Our history shows that specifying ammonium polyphosphate well up front saves years of rework. Those new to APP sometimes pick an off-the-shelf grade only to find that it clumps in storage or fails compatibility checks. The right choice comes from understanding how the product interacts across the value chain: resin processing, storage stability, flame retardant testing, plus environmental release in soils.
Collaboration brings the best results. Our staff visits customer plants, walking production lines, reviewing hopper flows and mixing protocols. Even subtle differences in resin viscosity or field application method change which APP model fits best. We offer samples and open our lab to blend and simulate real use, not just run standard test sheets. This hands-on partnership drives down waste, rejects, and warranty calls.
For companies in plastics and coatings, process conditions make all the difference. Handling high-load resin compounding? The right particle size makes extruder feeds steady and reduces cleaning downtime. Coating textiles or plywood? Stable, uniform chains help produce thicker, more insulating char layers. For agronomists and farm suppliers, choose the right solubility and granulation for regional climate and soil pH. Our experience is that one-size-fits-all rarely delivers.
Logistics also plays a role. We ship APP worldwide and know the pitfalls—container sweating, burst sacks, unexpected compaction on the ocean. Our warehouse reinforces pallets, each batch tested for caking after simulated shipping runs. Bulk customers appreciate packaging flexibility; sometimes a bulk bag fits, sometimes 25kg sacks match the blend plant layout. We adapt, informed by decades of moving phosphate reliably.
Decades in the phosphate business taught us one lesson above all: applications vary, details matter, and consistency builds trust. Technical performance springs from factories run by people who care. Ammonium polyphosphate is not just a chemical code—behind each lot stand real-world problem solvers, refining every shift, every contract, every year. We listen to downstream partners: the fire engineer validating char formation, the farmer reducing nitrogen runoff or the paint shop minimizing recall cost.
We see a future shaped by continued tightening of fire safety laws, governments urging precision agriculture, and consumer brands demanding traceability. Our investment pipeline reflects this evolution—new reactors with finer thermal control, improved dust-handling systems, and expanded R&D labs. These changes don’t just raise capacity; they let us respond faster to market demand, regulatory shifts, or new uses across diverse sectors.

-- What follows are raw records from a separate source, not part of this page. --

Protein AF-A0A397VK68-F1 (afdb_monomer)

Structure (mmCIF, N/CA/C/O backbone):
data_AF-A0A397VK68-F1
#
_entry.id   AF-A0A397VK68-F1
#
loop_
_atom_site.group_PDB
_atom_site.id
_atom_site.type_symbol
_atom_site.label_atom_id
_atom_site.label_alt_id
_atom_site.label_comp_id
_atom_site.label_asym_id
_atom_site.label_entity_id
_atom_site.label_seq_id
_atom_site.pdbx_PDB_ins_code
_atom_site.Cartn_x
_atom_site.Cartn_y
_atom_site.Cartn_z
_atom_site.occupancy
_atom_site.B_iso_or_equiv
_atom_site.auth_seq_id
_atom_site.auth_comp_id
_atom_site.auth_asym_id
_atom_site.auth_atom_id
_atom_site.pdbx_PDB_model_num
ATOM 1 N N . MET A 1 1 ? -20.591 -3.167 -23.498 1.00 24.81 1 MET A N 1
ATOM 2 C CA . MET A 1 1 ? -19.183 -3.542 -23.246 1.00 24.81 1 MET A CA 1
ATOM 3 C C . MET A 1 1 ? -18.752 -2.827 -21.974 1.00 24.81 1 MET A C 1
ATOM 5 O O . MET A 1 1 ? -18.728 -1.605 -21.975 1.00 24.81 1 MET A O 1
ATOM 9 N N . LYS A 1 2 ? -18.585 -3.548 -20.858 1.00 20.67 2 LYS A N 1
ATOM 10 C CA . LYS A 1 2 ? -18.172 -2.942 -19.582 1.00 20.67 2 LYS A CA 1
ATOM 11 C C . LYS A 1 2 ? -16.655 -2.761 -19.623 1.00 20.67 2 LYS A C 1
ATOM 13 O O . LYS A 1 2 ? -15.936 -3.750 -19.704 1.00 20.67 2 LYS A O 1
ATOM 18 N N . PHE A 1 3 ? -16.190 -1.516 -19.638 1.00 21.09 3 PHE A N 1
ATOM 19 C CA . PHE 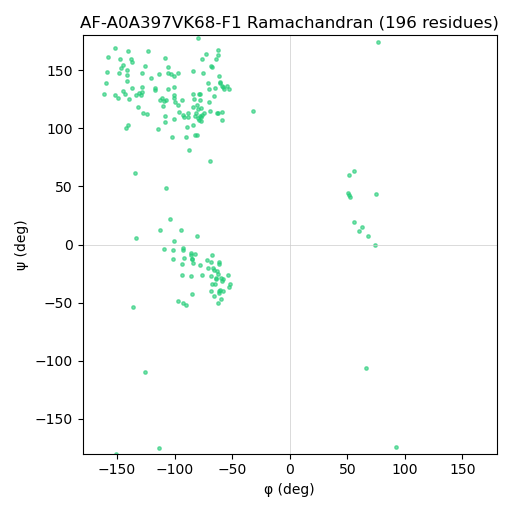A 1 3 ? -14.776 -1.202 -19.471 1.00 21.09 3 PHE A CA 1
ATOM 20 C C . PHE A 1 3 ? -14.444 -1.334 -17.985 1.00 21.09 3 PHE A C 1
ATOM 22 O O . PHE A 1 3 ? -15.023 -0.633 -17.158 1.00 21.09 3 PHE A O 1
ATOM 29 N N . TYR A 1 4 ? -13.555 -2.259 -17.644 1.00 22.45 4 TYR A N 1
ATOM 30 C CA . TYR A 1 4 ? -12.978 -2.338 -16.310 1.00 22.45 4 TYR A CA 1
ATOM 31 C C . TYR A 1 4 ? -11.742 -1.438 -16.311 1.00 22.45 4 TYR A C 1
ATOM 33 O O . TYR A 1 4 ? -10.764 -1.736 -16.991 1.00 22.45 4 TYR A O 1
ATOM 41 N N . CYS A 1 5 ? -11.806 -0.308 -15.606 1.00 26.45 5 CYS A N 1
ATOM 42 C CA . CYS A 1 5 ? -10.614 0.469 -15.289 1.00 26.45 5 CYS A CA 1
ATOM 43 C C . CYS A 1 5 ? -9.914 -0.256 -14.138 1.00 26.45 5 CYS A C 1
ATOM 45 O O . CYS A 1 5 ? -10.434 -0.290 -13.023 1.00 26.45 5 CYS A O 1
ATOM 47 N N . ILE A 1 6 ? -8.796 -0.921 -14.425 1.00 29.31 6 ILE A N 1
ATOM 48 C CA . ILE A 1 6 ? -7.976 -1.557 -13.396 1.00 29.31 6 ILE A CA 1
ATOM 49 C C . ILE A 1 6 ? -6.953 -0.516 -12.946 1.00 29.31 6 ILE A C 1
ATOM 51 O O . ILE A 1 6 ? -5.891 -0.370 -13.546 1.00 29.31 6 ILE A O 1
ATOM 55 N N . SER A 1 7 ? -7.291 0.234 -11.900 1.00 34.50 7 SER A N 1
ATOM 56 C CA . SER A 1 7 ? -6.337 1.110 -11.221 1.00 34.50 7 SER A CA 1
ATOM 57 C C . SER A 1 7 ? -5.466 0.265 -10.294 1.00 34.50 7 SER A C 1
ATOM 59 O O . SER A 1 7 ? -5.925 -0.199 -9.251 1.00 34.50 7 SER A O 1
ATOM 61 N N . PHE A 1 8 ? -4.204 0.050 -10.667 1.00 38.84 8 PHE A N 1
ATOM 62 C CA . PHE A 1 8 ? -3.196 -0.464 -9.743 1.00 38.84 8 PHE A CA 1
ATOM 63 C C . PHE A 1 8 ? -2.658 0.704 -8.917 1.00 38.84 8 PHE A C 1
ATOM 65 O O . PHE A 1 8 ? -1.954 1.562 -9.441 1.00 38.84 8 PHE A O 1
ATOM 72 N N . VAL A 1 9 ? -2.974 0.736 -7.623 1.00 40.72 9 VAL A N 1
ATOM 73 C CA . VAL A 1 9 ? -2.295 1.636 -6.685 1.00 40.72 9 VAL A CA 1
ATOM 74 C C . VAL A 1 9 ? -0.998 0.958 -6.276 1.00 40.72 9 VAL A C 1
ATOM 76 O O . VAL A 1 9 ? -0.975 0.096 -5.399 1.00 40.72 9 VAL A O 1
ATOM 79 N N . LEU A 1 10 ? 0.076 1.302 -6.979 1.00 42.66 10 LEU A N 1
ATOM 80 C CA . LEU A 1 10 ? 1.421 0.873 -6.636 1.00 42.66 10 LEU A CA 1
ATOM 81 C C . LEU A 1 10 ? 2.037 1.962 -5.755 1.00 42.66 10 LEU A C 1
ATOM 83 O O . LEU A 1 10 ? 2.267 3.081 -6.207 1.00 42.66 10 LEU A O 1
ATOM 87 N N . ILE A 1 11 ? 2.255 1.649 -4.481 1.00 45.38 11 ILE A N 1
ATOM 88 C CA . ILE A 1 11 ? 2.897 2.568 -3.544 1.00 45.38 11 ILE A CA 1
ATOM 89 C C . ILE A 1 11 ? 4.399 2.466 -3.782 1.00 45.38 11 ILE A C 1
ATOM 91 O O . ILE A 1 11 ? 5.064 1.560 -3.290 1.00 45.38 11 ILE A O 1
ATOM 95 N N . LEU A 1 12 ? 4.910 3.365 -4.613 1.00 37.28 12 LEU A N 1
ATOM 96 C CA . LEU A 1 12 ? 6.325 3.484 -4.924 1.00 37.28 12 LEU A CA 1
ATOM 97 C C . LEU A 1 12 ? 6.816 4.842 -4.448 1.00 37.28 12 LEU A C 1
ATOM 99 O O . LEU A 1 12 ? 6.210 5.875 -4.718 1.00 37.28 12 LEU A O 1
ATOM 103 N N . ASN A 1 13 ? 7.948 4.827 -3.764 1.00 37.66 13 ASN A N 1
ATOM 104 C CA . ASN A 1 13 ? 8.659 6.026 -3.368 1.00 37.66 13 ASN A CA 1
ATOM 105 C C . ASN A 1 13 ? 9.589 6.407 -4.529 1.00 37.66 13 ASN A C 1
ATOM 107 O O . ASN A 1 13 ? 10.734 5.971 -4.538 1.00 37.66 13 ASN A O 1
ATOM 111 N N . LEU A 1 14 ? 9.081 7.073 -5.577 1.00 38.19 14 LEU A N 1
ATOM 112 C CA . LEU A 1 14 ? 9.897 7.477 -6.733 1.00 38.19 14 LEU A CA 1
ATOM 113 C C . LEU A 1 14 ? 9.277 8.623 -7.553 1.00 38.19 14 LEU A C 1
ATOM 115 O O . LEU A 1 14 ? 8.085 8.642 -7.850 1.00 38.19 14 LEU A O 1
ATOM 119 N N . TYR A 1 15 ? 10.148 9.545 -7.966 1.00 39.53 15 TYR A N 1
ATOM 120 C CA . TYR A 1 15 ? 9.897 10.630 -8.914 1.00 39.53 15 TYR A CA 1
ATOM 121 C C . TYR A 1 15 ? 9.897 10.086 -10.348 1.00 39.53 15 TYR A C 1
ATOM 123 O O . TYR A 1 15 ? 10.967 9.736 -10.840 1.00 39.53 15 TYR A O 1
ATOM 131 N N . LEU A 1 16 ? 8.759 10.039 -11.053 1.00 42.09 16 LEU A N 1
ATOM 132 C CA . LEU A 1 16 ? 8.745 9.716 -12.489 1.00 42.09 16 LEU A CA 1
ATOM 133 C C . LEU A 1 16 ? 7.718 10.543 -13.278 1.00 42.09 16 LEU A C 1
ATOM 135 O O . LEU A 1 16 ? 6.614 10.823 -12.817 1.00 42.09 16 LEU A O 1
ATOM 139 N N . VAL A 1 17 ? 8.139 10.940 -14.483 1.00 42.00 17 VAL A N 1
ATOM 140 C CA . VAL A 1 17 ? 7.432 11.784 -15.458 1.00 42.00 17 VAL A CA 1
ATOM 141 C C . VAL A 1 17 ? 6.920 10.910 -16.613 1.00 42.00 17 VAL A C 1
ATOM 143 O O . VAL A 1 17 ? 7.489 9.864 -16.920 1.00 42.00 17 VAL A O 1
ATOM 146 N N . ASN A 1 18 ? 5.830 11.355 -17.247 1.00 39.25 18 ASN A N 1
ATOM 147 C CA . ASN A 1 18 ? 5.188 10.791 -18.440 1.00 39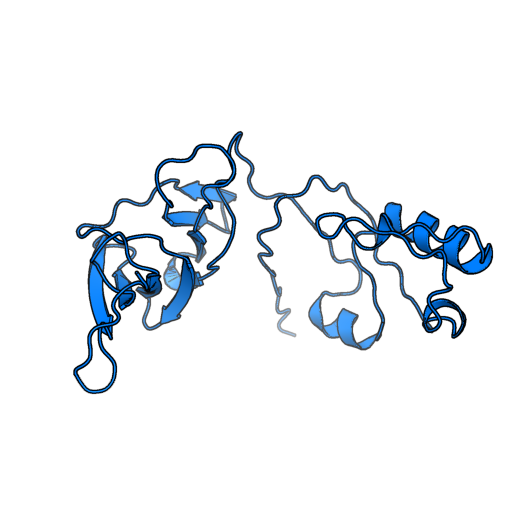.25 18 ASN A CA 1
ATOM 148 C C . ASN A 1 18 ? 6.152 10.105 -19.433 1.00 39.25 18 ASN A C 1
ATOM 150 O O . ASN A 1 18 ? 6.935 10.776 -20.101 1.00 39.25 18 ASN A O 1
ATOM 154 N N . ALA A 1 19 ? 6.006 8.791 -19.612 1.00 46.69 19 ALA A N 1
ATOM 155 C CA . ALA A 1 19 ? 6.619 8.038 -20.7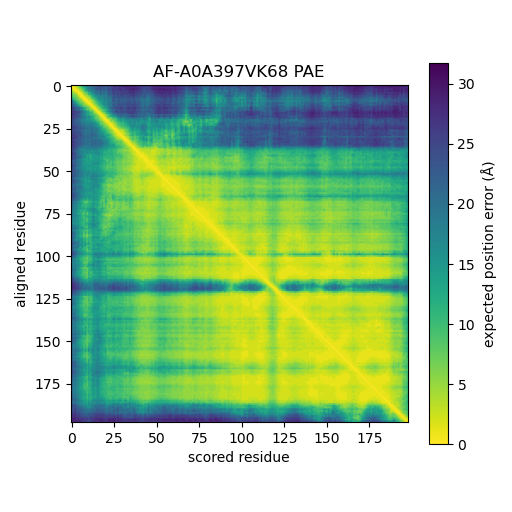04 1.00 46.69 19 ALA A CA 1
ATOM 156 C C . ALA A 1 19 ? 5.723 6.862 -21.116 1.00 46.69 19 ALA A C 1
ATOM 158 O O . ALA A 1 19 ? 5.004 6.300 -20.285 1.00 46.69 19 ALA A O 1
ATOM 159 N N . SER A 1 20 ? 5.752 6.528 -22.409 1.00 50.03 20 SER A N 1
ATOM 160 C CA . SER A 1 20 ? 5.033 5.380 -22.983 1.00 50.03 20 SER A CA 1
ATOM 161 C C . SER A 1 20 ? 5.706 4.056 -22.573 1.00 50.03 20 SER A C 1
ATOM 163 O O . SER A 1 20 ? 6.833 4.075 -22.102 1.00 50.03 20 SER A O 1
ATOM 165 N N . PRO A 1 21 ? 5.058 2.888 -22.711 1.00 56.22 21 PRO A N 1
ATOM 166 C CA . PRO A 1 21 ? 5.727 1.601 -22.494 1.00 56.22 21 PRO A CA 1
ATOM 167 C C . PRO A 1 21 ? 6.740 1.266 -23.591 1.00 56.22 21 PRO A C 1
ATOM 169 O O . PRO A 1 21 ? 6.401 1.342 -24.777 1.00 56.22 21 PRO A O 1
ATOM 172 N N . ILE A 1 22 ? 7.910 0.724 -23.227 1.00 58.72 22 ILE A N 1
ATOM 173 C CA . ILE A 1 22 ? 8.698 -0.066 -24.184 1.00 58.72 22 ILE A CA 1
ATOM 174 C C . ILE A 1 22 ? 8.126 -1.466 -24.259 1.00 58.72 22 ILE A C 1
ATOM 176 O O . ILE A 1 22 ? 8.167 -2.255 -23.311 1.00 58.72 22 ILE A O 1
ATOM 180 N N . GLN A 1 23 ? 7.701 -1.819 -25.466 1.00 57.91 23 GLN A N 1
ATOM 181 C CA . GLN A 1 23 ? 7.538 -3.208 -25.838 1.00 57.91 23 GLN A CA 1
ATOM 182 C C . GLN A 1 23 ? 8.910 -3.832 -26.123 1.00 57.91 23 GLN A C 1
ATOM 184 O O . GLN A 1 23 ? 9.534 -3.531 -27.145 1.00 57.91 23 GLN A O 1
ATOM 189 N N . ILE A 1 24 ? 9.353 -4.759 -25.271 1.00 56.44 24 ILE A N 1
ATOM 190 C CA . ILE A 1 24 ? 10.410 -5.693 -25.650 1.00 56.44 24 ILE A CA 1
ATOM 191 C C . ILE A 1 24 ? 9.725 -6.839 -26.396 1.00 56.44 24 ILE A C 1
ATOM 193 O O . ILE A 1 24 ? 9.095 -7.701 -25.792 1.00 56.44 24 ILE A O 1
ATOM 197 N N . LYS A 1 25 ? 9.827 -6.864 -27.728 1.00 48.84 25 LYS A N 1
ATOM 198 C CA . LYS A 1 25 ? 9.260 -7.971 -28.518 1.00 48.84 25 LYS A CA 1
ATOM 199 C C . LYS A 1 25 ? 10.002 -9.294 -28.304 1.00 48.84 25 LYS A C 1
ATOM 201 O O . LYS A 1 25 ? 9.377 -10.332 -28.441 1.00 48.84 25 LYS A O 1
ATOM 206 N N . ASN A 1 26 ? 11.287 -9.234 -27.953 1.00 52.00 26 ASN A N 1
ATOM 207 C CA . ASN A 1 26 ? 12.133 -10.352 -27.540 1.00 52.00 26 ASN A CA 1
ATOM 208 C C . ASN A 1 26 ? 13.200 -9.804 -26.597 1.00 52.00 26 ASN A C 1
ATOM 210 O O . ASN A 1 26 ? 13.849 -8.823 -26.962 1.00 52.00 26 ASN A O 1
ATOM 214 N N . VAL A 1 27 ? 13.380 -10.398 -25.413 1.00 55.47 27 VAL A N 1
ATOM 215 C CA . VAL A 1 27 ? 14.589 -10.144 -24.616 1.00 55.47 27 VAL A CA 1
ATOM 216 C C . VAL A 1 27 ? 15.735 -10.655 -25.469 1.00 55.47 27 VAL A C 1
ATOM 218 O O . VAL A 1 27 ? 15.767 -11.857 -25.746 1.00 55.47 27 VAL A O 1
ATOM 221 N N . PRO A 1 28 ? 16.620 -9.787 -25.970 1.00 59.41 28 PRO A N 1
ATOM 222 C CA . PRO A 1 28 ? 17.713 -10.266 -26.781 1.00 59.41 28 PRO A CA 1
ATOM 223 C C . PRO A 1 28 ? 18.537 -11.258 -25.949 1.00 59.41 28 PRO A C 1
ATOM 225 O O . PRO A 1 28 ? 18.796 -10.970 -24.779 1.00 59.41 28 PRO A O 1
ATOM 228 N N . PRO A 1 29 ? 18.953 -12.410 -26.505 1.00 58.22 29 PRO A N 1
ATOM 229 C CA . PRO A 1 29 ? 19.679 -13.439 -25.754 1.00 58.22 29 PRO A CA 1
ATOM 230 C C . PRO A 1 29 ? 20.928 -12.909 -25.032 1.00 58.22 29 PRO A C 1
ATOM 232 O O . PRO A 1 29 ? 21.317 -13.435 -23.995 1.00 58.22 29 PRO A O 1
ATOM 235 N N . TYR A 1 30 ? 21.521 -11.820 -25.535 1.00 58.44 30 TYR A N 1
ATOM 236 C CA . TYR A 1 30 ? 22.659 -11.141 -24.914 1.00 58.44 30 TYR A CA 1
ATOM 237 C C . TYR A 1 30 ? 22.331 -10.423 -23.590 1.00 58.44 30 TYR A C 1
ATOM 239 O O . TYR A 1 30 ? 23.250 -10.086 -22.856 1.00 58.44 30 TYR A O 1
ATOM 247 N N . LEU A 1 31 ? 21.054 -10.200 -23.253 1.00 59.03 31 LEU A N 1
ATOM 248 C CA . LEU A 1 31 ? 20.630 -9.726 -21.925 1.00 59.03 31 LEU A CA 1
ATOM 249 C C . LEU A 1 31 ? 20.454 -10.870 -20.916 1.00 59.03 31 LEU A C 1
ATOM 251 O O . LEU A 1 31 ? 20.291 -10.616 -19.725 1.00 59.03 31 LEU A O 1
ATOM 255 N N . SER A 1 32 ? 20.443 -12.123 -21.380 1.00 57.50 32 SER A N 1
ATOM 256 C CA . SER A 1 32 ? 20.334 -13.317 -20.530 1.00 57.50 32 SER A CA 1
ATOM 257 C C . SER A 1 32 ? 21.689 -13.793 -20.000 1.00 57.50 32 SER A C 1
ATOM 259 O O . SER A 1 32 ? 21.731 -14.666 -19.138 1.00 57.50 32 SER A O 1
ATOM 261 N N . VAL A 1 33 ? 22.786 -13.212 -20.494 1.00 57.25 33 VAL A N 1
ATOM 262 C CA . VAL A 1 33 ? 24.150 -13.462 -20.027 1.00 57.25 33 VAL A CA 1
ATOM 263 C C . VAL A 1 33 ? 24.665 -12.169 -19.405 1.00 57.25 33 VAL A C 1
ATOM 265 O O . VAL A 1 33 ? 25.058 -11.245 -20.111 1.00 57.25 33 VAL A O 1
ATOM 268 N N . LEU A 1 34 ? 24.626 -12.083 -18.076 1.00 59.72 34 LEU A N 1
ATOM 269 C CA . LEU A 1 34 ? 25.306 -11.007 -17.361 1.00 59.72 34 LEU A CA 1
ATOM 270 C C . LEU A 1 34 ? 26.806 -11.321 -17.386 1.00 59.72 34 LEU A C 1
ATOM 272 O O . LEU A 1 34 ? 27.234 -12.332 -16.830 1.00 59.72 34 LEU A O 1
ATOM 276 N N . GLY A 1 35 ? 27.581 -10.491 -18.087 1.00 64.44 35 GLY A N 1
ATOM 277 C CA . GLY A 1 35 ? 29.040 -10.569 -18.097 1.00 64.44 35 GLY A CA 1
ATOM 278 C C . GLY A 1 35 ? 29.631 -10.332 -16.705 1.00 64.44 35 GLY A C 1
ATOM 279 O O . GLY A 1 35 ? 28.946 -9.877 -15.784 1.00 64.44 35 GLY A O 1
ATOM 280 N N . SER A 1 36 ? 30.921 -10.626 -16.538 1.00 66.69 36 SER A N 1
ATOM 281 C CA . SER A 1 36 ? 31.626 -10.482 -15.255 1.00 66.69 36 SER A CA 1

By engineering ammonium polyphosphate to work better—in factories, in the field, in finished goods—we support industries that keep people safe, make food security possible, and bring technical quality to everyday materials. For us, responsibility lasts well past the loading dock. This is the vision that guides our efforts every day at the factory and in the relationships we build with partners along the way.